降りていくブログ 

ここという閉塞から逸脱していくための考察

生きている当事者

浦河べてるの家に見学に行った時に、一人の人に尋ねられた。あなたは当事者なのか、それとも支援者なのか、と。見学者だからどちらでもないと言うと怪訝な顔をされた。


後になり、自分は当事者だと思った。生きている当事者。そしてそれぞれの当事者には、それぞれの意識の向きがある。


以前お会いした方のお子さんがある遺伝的困難を持っていた。その方は専門職ではないのに、知りうる限りのあらゆる情報を集め、確かめていた。当事者には他にはない意識の向きと切実な追求がある。他がどうであれやらねばならないことをやる。そこまで圧迫を受けているともいえる。


僕の考えは、そのどうしようもない圧迫、生きづらさがそのまま創造のもとなのだという考え。やりたいことの裏に何がしかの苦しみの感受がある。人間の自由意思というなら、苦しみを逆手にとるというところにおいてあるのではないか。


たとえ感じていなくても、無自覚でも、背景にある苦の存在なく、ただニュートラルにやりたいとか本当にあるだろうか。こういう考えがあまり受けつけられないのもわかるけれど、ある程度以上の不条理な状況のなかに陥った、個というむき出しの脆弱性にとっては、多数者に流通する受けのいい理屈はもう割りがあわなくなる。

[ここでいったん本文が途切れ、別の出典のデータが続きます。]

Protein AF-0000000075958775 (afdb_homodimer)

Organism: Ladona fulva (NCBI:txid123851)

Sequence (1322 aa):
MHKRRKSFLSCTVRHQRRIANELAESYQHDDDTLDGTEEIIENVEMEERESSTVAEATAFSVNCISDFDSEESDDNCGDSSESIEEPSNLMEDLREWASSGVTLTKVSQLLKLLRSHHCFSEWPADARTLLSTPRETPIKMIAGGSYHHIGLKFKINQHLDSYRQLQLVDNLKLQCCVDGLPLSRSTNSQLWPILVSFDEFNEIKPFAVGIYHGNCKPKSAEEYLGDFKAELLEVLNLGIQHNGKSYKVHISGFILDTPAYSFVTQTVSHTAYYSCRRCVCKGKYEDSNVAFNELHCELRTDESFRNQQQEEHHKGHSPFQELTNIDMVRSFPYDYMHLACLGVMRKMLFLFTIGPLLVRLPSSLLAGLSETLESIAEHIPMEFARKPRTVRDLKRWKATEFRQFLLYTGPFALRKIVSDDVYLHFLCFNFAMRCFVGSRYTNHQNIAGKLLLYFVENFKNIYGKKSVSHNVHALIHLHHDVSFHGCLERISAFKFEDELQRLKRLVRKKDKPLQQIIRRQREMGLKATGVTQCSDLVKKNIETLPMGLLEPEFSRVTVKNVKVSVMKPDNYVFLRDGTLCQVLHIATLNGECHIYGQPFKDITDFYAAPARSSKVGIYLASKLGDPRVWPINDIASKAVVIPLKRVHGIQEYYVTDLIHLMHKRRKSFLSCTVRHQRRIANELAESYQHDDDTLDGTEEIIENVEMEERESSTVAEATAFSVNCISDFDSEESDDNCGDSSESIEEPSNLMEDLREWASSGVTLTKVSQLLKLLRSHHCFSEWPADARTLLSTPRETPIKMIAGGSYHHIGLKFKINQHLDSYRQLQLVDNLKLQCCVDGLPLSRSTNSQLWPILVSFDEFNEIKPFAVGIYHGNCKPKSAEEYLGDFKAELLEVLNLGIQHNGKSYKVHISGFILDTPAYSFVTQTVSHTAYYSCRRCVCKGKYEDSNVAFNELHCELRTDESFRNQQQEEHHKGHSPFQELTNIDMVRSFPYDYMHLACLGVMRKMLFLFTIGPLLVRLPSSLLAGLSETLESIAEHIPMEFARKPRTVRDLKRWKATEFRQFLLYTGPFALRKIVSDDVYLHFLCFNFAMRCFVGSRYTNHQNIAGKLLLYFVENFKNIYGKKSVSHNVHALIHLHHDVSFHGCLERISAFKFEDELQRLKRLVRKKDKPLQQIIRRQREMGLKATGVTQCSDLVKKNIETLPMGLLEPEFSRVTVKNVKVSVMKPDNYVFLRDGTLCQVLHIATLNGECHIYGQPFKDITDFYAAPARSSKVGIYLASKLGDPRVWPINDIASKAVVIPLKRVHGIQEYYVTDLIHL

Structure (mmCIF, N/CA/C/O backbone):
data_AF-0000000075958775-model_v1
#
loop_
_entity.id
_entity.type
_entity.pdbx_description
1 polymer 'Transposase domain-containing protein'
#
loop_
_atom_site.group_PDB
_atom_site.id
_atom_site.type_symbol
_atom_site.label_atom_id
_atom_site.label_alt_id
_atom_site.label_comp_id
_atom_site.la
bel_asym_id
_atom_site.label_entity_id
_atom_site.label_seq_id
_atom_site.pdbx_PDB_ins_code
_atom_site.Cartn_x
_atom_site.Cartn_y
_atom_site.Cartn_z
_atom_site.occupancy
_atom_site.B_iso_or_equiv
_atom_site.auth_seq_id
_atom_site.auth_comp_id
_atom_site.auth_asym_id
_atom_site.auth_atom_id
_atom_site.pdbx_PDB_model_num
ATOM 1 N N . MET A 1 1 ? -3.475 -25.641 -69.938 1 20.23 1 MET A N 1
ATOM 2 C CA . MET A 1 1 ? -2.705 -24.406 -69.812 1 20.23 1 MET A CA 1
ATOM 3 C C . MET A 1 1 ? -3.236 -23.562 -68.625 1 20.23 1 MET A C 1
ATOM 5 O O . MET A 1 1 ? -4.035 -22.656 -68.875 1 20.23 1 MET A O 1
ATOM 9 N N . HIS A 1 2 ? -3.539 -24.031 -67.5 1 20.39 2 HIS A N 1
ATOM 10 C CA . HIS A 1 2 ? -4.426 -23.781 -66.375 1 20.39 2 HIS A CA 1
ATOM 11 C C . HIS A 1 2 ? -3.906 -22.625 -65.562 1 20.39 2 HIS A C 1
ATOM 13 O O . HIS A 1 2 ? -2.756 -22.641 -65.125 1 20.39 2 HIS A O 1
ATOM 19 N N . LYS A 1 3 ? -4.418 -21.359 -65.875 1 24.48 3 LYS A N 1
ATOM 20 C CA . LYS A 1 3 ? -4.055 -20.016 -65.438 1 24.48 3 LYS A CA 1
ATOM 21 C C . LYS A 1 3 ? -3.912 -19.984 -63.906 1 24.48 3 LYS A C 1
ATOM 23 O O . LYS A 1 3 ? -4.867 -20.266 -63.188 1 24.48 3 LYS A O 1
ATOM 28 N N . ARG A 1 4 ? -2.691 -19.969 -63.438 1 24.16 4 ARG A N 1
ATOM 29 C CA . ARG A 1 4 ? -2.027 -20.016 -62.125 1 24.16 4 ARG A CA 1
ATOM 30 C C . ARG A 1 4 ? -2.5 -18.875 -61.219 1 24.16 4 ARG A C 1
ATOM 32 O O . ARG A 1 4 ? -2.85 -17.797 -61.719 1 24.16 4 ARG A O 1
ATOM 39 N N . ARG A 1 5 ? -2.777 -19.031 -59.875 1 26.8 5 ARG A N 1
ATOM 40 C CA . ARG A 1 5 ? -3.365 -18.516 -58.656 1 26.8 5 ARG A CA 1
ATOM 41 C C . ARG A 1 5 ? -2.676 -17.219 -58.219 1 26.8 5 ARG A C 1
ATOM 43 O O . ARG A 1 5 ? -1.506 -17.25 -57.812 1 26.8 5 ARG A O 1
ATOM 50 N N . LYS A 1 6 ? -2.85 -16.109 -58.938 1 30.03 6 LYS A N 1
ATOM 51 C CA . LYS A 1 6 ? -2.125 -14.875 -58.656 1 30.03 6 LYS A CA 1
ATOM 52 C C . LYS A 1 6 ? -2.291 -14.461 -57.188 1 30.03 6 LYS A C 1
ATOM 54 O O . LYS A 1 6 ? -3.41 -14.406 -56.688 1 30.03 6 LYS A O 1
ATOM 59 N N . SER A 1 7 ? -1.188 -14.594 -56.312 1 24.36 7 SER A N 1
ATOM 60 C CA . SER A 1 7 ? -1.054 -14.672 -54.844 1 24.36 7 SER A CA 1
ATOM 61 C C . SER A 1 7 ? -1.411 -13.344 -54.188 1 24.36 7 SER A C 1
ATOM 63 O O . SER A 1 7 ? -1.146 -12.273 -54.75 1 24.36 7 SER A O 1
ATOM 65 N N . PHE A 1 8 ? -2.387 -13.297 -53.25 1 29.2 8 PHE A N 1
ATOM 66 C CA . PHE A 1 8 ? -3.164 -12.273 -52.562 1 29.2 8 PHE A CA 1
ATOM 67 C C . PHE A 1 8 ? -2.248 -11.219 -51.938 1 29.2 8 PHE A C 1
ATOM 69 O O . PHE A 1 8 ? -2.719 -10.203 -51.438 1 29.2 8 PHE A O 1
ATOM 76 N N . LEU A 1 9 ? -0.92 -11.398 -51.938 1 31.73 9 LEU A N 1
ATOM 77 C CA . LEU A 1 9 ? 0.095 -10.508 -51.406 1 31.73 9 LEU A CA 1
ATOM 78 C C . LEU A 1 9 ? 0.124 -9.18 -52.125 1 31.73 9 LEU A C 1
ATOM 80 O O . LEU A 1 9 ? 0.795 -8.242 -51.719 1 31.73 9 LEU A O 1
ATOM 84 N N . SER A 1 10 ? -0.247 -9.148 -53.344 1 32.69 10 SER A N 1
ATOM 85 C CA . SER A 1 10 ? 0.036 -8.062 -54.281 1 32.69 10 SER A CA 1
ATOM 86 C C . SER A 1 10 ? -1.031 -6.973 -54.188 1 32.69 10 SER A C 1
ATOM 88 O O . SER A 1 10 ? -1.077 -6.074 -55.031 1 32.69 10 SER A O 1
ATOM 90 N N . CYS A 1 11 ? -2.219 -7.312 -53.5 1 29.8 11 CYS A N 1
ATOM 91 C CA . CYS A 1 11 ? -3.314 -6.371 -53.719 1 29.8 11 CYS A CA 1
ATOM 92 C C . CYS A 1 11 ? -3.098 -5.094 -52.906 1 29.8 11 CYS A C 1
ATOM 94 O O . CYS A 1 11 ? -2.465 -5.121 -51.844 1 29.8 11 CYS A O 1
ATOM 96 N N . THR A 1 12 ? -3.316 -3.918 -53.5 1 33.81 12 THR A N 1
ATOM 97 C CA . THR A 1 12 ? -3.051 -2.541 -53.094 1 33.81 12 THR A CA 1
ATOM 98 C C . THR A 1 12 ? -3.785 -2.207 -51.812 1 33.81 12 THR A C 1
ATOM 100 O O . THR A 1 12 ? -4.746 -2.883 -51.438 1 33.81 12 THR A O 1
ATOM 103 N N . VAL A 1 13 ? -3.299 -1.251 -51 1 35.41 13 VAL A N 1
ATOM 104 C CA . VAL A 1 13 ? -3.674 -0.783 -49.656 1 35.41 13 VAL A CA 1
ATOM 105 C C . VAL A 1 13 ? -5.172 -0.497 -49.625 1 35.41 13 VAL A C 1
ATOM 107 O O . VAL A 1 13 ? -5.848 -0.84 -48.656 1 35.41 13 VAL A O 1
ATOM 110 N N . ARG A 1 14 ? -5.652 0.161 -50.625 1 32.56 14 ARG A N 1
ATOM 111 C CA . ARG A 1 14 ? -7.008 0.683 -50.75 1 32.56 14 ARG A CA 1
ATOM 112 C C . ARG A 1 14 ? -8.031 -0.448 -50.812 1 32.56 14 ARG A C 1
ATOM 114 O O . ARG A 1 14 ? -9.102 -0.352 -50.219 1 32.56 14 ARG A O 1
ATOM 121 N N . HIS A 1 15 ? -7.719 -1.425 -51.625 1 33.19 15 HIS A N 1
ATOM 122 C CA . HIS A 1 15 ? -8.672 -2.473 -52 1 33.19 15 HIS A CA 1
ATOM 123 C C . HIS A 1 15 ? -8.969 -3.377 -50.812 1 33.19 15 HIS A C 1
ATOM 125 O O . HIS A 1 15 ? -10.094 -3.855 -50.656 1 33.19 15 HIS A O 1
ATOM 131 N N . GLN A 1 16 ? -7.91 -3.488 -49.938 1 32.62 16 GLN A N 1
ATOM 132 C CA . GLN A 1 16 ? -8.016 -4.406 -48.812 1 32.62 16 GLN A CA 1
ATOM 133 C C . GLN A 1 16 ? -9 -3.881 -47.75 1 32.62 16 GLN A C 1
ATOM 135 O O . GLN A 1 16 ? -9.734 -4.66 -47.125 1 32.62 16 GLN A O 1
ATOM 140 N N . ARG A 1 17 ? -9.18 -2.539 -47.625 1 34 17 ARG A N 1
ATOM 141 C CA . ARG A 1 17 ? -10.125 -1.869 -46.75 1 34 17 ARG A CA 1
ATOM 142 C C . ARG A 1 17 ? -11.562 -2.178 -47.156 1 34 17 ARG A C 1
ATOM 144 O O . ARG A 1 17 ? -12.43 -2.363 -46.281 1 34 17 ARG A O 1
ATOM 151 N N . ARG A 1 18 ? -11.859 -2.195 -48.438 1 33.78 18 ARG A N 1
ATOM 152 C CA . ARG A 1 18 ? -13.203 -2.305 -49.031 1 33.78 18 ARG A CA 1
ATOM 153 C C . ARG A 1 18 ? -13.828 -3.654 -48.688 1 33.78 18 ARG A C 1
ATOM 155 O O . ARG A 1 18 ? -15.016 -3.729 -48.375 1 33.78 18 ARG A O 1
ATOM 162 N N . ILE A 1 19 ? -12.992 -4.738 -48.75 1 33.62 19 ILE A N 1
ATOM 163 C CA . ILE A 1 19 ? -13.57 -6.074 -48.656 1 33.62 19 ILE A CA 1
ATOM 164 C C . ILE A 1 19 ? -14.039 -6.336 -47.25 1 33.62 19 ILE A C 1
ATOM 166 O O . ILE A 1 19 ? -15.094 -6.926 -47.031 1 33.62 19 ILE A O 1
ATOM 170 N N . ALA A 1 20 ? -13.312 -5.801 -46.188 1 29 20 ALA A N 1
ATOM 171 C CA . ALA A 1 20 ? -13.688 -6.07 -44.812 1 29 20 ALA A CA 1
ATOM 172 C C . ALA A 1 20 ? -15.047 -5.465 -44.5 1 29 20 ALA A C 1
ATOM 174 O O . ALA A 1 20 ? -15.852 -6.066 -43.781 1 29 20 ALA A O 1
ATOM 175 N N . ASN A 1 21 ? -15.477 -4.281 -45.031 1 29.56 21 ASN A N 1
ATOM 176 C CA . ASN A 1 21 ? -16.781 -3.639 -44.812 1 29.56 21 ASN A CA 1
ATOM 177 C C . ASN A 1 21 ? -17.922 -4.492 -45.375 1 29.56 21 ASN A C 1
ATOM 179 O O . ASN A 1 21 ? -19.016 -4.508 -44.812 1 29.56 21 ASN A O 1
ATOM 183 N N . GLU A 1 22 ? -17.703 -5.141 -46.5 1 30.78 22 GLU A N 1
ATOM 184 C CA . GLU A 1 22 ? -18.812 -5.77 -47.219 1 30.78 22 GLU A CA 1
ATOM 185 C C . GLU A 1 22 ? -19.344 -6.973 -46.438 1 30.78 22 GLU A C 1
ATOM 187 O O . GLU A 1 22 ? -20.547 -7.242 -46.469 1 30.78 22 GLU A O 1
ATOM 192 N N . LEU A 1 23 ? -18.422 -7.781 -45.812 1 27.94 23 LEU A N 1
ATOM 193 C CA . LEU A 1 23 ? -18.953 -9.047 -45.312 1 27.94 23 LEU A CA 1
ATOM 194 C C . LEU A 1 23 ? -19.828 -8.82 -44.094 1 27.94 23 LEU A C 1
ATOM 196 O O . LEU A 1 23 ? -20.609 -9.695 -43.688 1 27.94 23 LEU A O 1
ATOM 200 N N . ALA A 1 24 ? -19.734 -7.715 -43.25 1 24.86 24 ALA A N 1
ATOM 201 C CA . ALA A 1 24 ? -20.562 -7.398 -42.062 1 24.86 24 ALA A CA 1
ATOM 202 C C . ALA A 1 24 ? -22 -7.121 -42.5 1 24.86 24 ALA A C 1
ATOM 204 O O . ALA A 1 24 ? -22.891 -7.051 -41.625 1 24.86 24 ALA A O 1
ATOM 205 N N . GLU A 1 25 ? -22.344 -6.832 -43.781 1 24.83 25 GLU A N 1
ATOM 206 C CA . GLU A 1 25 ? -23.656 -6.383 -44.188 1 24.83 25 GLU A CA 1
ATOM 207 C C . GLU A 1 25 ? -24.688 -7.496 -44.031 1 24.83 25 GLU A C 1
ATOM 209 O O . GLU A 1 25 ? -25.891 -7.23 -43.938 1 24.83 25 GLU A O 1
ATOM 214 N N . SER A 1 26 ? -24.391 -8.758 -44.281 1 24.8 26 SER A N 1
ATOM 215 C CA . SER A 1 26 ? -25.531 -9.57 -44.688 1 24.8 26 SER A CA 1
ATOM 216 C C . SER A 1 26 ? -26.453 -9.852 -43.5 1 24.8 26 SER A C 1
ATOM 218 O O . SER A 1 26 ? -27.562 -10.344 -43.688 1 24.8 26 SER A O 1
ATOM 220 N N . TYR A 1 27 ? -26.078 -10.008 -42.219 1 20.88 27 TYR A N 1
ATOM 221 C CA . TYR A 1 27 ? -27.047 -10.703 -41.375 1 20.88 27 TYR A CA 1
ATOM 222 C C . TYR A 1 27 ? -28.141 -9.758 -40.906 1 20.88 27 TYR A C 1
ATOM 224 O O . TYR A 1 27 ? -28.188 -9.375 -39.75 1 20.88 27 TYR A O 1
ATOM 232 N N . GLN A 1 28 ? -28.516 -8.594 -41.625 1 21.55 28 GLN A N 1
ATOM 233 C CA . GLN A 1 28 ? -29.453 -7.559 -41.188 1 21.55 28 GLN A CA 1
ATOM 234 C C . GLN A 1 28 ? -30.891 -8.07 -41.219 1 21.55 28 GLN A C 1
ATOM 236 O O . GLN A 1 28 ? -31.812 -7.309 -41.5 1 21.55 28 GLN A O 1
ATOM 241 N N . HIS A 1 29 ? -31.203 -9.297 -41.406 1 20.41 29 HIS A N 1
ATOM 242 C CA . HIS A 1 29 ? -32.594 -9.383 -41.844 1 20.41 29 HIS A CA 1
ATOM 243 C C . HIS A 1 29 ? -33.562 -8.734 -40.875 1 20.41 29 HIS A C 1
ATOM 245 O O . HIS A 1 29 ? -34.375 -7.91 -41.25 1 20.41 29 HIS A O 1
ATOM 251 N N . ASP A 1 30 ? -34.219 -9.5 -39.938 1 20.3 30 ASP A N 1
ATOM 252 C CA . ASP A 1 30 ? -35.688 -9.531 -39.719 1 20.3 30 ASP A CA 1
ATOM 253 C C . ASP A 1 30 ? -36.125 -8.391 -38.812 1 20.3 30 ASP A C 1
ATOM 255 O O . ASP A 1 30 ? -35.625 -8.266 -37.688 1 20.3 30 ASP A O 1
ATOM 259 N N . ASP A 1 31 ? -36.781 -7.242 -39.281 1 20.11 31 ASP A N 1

たまたま通り魔に娘が命を奪われた。穴を掘って自分もはまり死んでしまった。寮の塀の外にいこうとして鉄条網で深く足を傷つけ死んでしまったとかを受けとめる理屈はもうそこらへんにはない。


そういう人たちはただ不運な例外として位置づけられ、多数者は自分たちの幸福な神話への信仰にしがみつこうとする。しかし、無自覚であってもそれがそのまま少数者への抑圧になる。少数者、「例外」の人の苦を潜在的背景とする以外に何らかの幸せが表現できるだろうか。

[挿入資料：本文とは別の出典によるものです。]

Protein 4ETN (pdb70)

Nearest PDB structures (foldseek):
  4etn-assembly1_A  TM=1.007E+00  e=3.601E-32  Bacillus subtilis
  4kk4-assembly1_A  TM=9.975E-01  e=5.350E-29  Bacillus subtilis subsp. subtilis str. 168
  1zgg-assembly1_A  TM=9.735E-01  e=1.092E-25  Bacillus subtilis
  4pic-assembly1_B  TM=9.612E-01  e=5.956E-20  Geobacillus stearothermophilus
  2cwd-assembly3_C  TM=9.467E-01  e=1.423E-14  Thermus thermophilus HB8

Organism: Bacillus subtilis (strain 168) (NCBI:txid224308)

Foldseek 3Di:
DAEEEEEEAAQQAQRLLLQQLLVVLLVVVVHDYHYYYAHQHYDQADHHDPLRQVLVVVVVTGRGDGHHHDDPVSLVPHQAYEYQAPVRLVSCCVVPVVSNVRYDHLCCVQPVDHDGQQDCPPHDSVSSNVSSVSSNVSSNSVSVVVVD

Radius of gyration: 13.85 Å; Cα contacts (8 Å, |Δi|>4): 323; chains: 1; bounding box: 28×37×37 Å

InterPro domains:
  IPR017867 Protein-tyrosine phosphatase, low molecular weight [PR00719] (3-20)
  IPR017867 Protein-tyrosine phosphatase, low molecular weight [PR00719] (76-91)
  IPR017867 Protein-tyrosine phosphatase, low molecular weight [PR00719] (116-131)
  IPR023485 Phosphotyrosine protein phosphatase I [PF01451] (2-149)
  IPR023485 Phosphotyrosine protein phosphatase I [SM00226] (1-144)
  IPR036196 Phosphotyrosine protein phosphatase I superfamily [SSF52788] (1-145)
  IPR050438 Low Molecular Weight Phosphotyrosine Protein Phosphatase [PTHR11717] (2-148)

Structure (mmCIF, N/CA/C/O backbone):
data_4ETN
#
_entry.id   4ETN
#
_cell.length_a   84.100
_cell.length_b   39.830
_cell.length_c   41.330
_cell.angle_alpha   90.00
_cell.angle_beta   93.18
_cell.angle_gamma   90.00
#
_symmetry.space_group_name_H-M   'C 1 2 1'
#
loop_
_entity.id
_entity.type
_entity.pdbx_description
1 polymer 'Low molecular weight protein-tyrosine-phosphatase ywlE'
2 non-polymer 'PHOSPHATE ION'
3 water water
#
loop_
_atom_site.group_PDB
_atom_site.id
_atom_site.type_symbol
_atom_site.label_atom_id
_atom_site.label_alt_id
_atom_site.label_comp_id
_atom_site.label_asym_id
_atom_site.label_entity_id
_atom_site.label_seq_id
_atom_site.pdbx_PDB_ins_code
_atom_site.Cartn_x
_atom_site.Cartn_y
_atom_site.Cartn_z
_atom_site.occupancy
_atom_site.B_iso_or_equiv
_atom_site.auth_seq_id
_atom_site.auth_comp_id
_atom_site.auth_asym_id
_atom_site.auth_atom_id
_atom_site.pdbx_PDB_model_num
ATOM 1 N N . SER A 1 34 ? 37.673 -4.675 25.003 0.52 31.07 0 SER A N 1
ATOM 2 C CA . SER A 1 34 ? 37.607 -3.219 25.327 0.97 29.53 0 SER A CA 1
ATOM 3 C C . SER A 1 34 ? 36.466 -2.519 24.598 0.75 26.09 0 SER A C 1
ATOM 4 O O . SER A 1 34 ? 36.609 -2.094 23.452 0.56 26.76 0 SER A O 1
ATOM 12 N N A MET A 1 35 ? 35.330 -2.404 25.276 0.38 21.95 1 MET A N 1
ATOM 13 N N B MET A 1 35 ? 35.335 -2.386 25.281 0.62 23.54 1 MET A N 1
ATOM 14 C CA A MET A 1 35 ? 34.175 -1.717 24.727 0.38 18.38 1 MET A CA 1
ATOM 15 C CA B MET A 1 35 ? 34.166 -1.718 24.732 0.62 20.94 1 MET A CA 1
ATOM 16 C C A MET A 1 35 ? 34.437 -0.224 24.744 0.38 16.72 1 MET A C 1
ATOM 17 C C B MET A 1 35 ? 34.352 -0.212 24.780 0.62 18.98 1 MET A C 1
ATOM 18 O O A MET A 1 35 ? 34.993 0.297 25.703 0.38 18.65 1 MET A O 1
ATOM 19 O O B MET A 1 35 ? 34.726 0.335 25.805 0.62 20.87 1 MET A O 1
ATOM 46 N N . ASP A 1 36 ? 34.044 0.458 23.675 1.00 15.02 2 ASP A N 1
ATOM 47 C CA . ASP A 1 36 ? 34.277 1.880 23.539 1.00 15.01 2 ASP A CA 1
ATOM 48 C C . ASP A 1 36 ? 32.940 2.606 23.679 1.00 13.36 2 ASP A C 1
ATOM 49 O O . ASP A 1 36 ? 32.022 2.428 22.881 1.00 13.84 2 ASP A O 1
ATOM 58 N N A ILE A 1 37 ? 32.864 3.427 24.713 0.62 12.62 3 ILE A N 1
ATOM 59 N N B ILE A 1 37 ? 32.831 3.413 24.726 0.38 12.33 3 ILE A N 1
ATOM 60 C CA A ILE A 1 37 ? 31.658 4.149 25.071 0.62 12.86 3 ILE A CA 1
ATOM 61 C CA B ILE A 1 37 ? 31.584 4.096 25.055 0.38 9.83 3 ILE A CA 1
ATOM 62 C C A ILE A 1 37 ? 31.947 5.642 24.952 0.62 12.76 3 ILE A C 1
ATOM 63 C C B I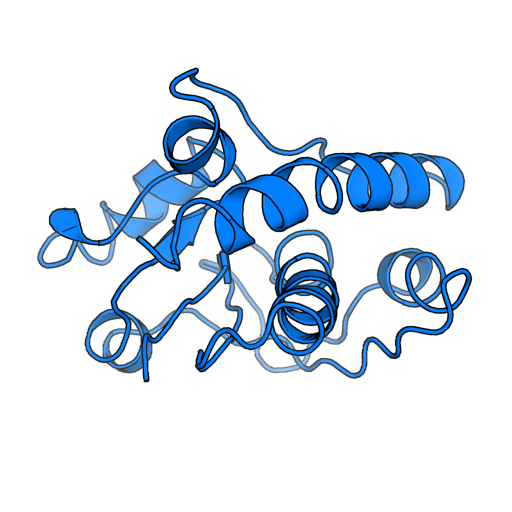LE A 1 37 ? 31.800 5.605 25.081 0.38 8.23 3 ILE A C 1
ATOM 64 O O A ILE A 1 37 ? 33.016 6.114 25.388 0.62 12.87 3 ILE A O 1
ATOM 65 O O B ILE A 1 37 ? 32.699 6.106 25.781 0.38 9.59 3 ILE A O 1
ATOM 96 N N A ILE A 1 38 ? 31.012 6.391 24.367 0.62 10.98 4 ILE A N 1
ATOM 97 N N B ILE A 1 38 ? 30.985 6.327 24.311 0.38 8.68 4 ILE A N 1
ATOM 98 C CA A ILE A 1 38 ? 31.149 7.843 24.294 0.62 10.66 4 ILE A CA 1
ATOM 99 C CA B ILE A 1 38 ? 31.045 7.779 24.289 0.38 8.18 4 ILE A CA 1
ATOM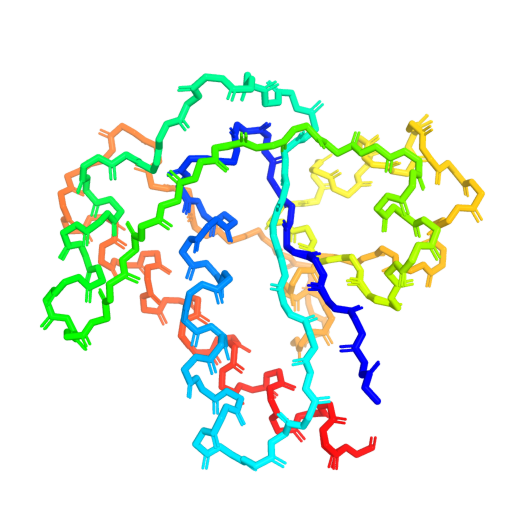 100 C C A ILE A 1 38 ? 29.832 8.503 24.649 0.62 9.83 4 ILE A C 1
ATOM 101 C C B ILE A 1 38 ? 29.745 8.361 24.796 0.38 6.31 4 ILE A C 1
ATOM 102 O O A ILE A 1 38 ? 28.810 8.236 24.014 0.62 9.46 4 ILE A O 1
ATOM 103 O O B ILE A 1 38 ? 28.658 7.945 24.378 0.38 6.63 4 ILE A O 1
ATOM 134 N N . PHE A 1 39 ? 29.867 9.339 25.685 1.00 8.45 5 PHE A N 1
ATOM 135 C CA . PHE A 1 39 ? 28.719 10.113 26.138 1.00 7.76 5 PHE A CA 1
ATOM 136 C C . PHE A 1 39 ? 28.670 11.426 25.382 1.00 8.21 5 PHE A C 1
ATOM 137 O O . PHE A 1 39 ? 29.715 12.062 25.177 1.00 8.66 5 PHE A O 1
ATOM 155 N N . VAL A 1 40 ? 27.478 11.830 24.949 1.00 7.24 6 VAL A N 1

どのような素晴らしいことでも、諸手を挙げて讃えられることはない、と思う。犠牲なく、ただいいだけのことなどないと考える。ただいいだけののことをどんどん増やしていけばいくほど、人の尊厳、重みは軽く薄っぺらになっていくと思う。決して侵せられないもの、自己の理屈に回収されないもの、この他者性への降伏が人が人を大切にしていく原点なのだと思う。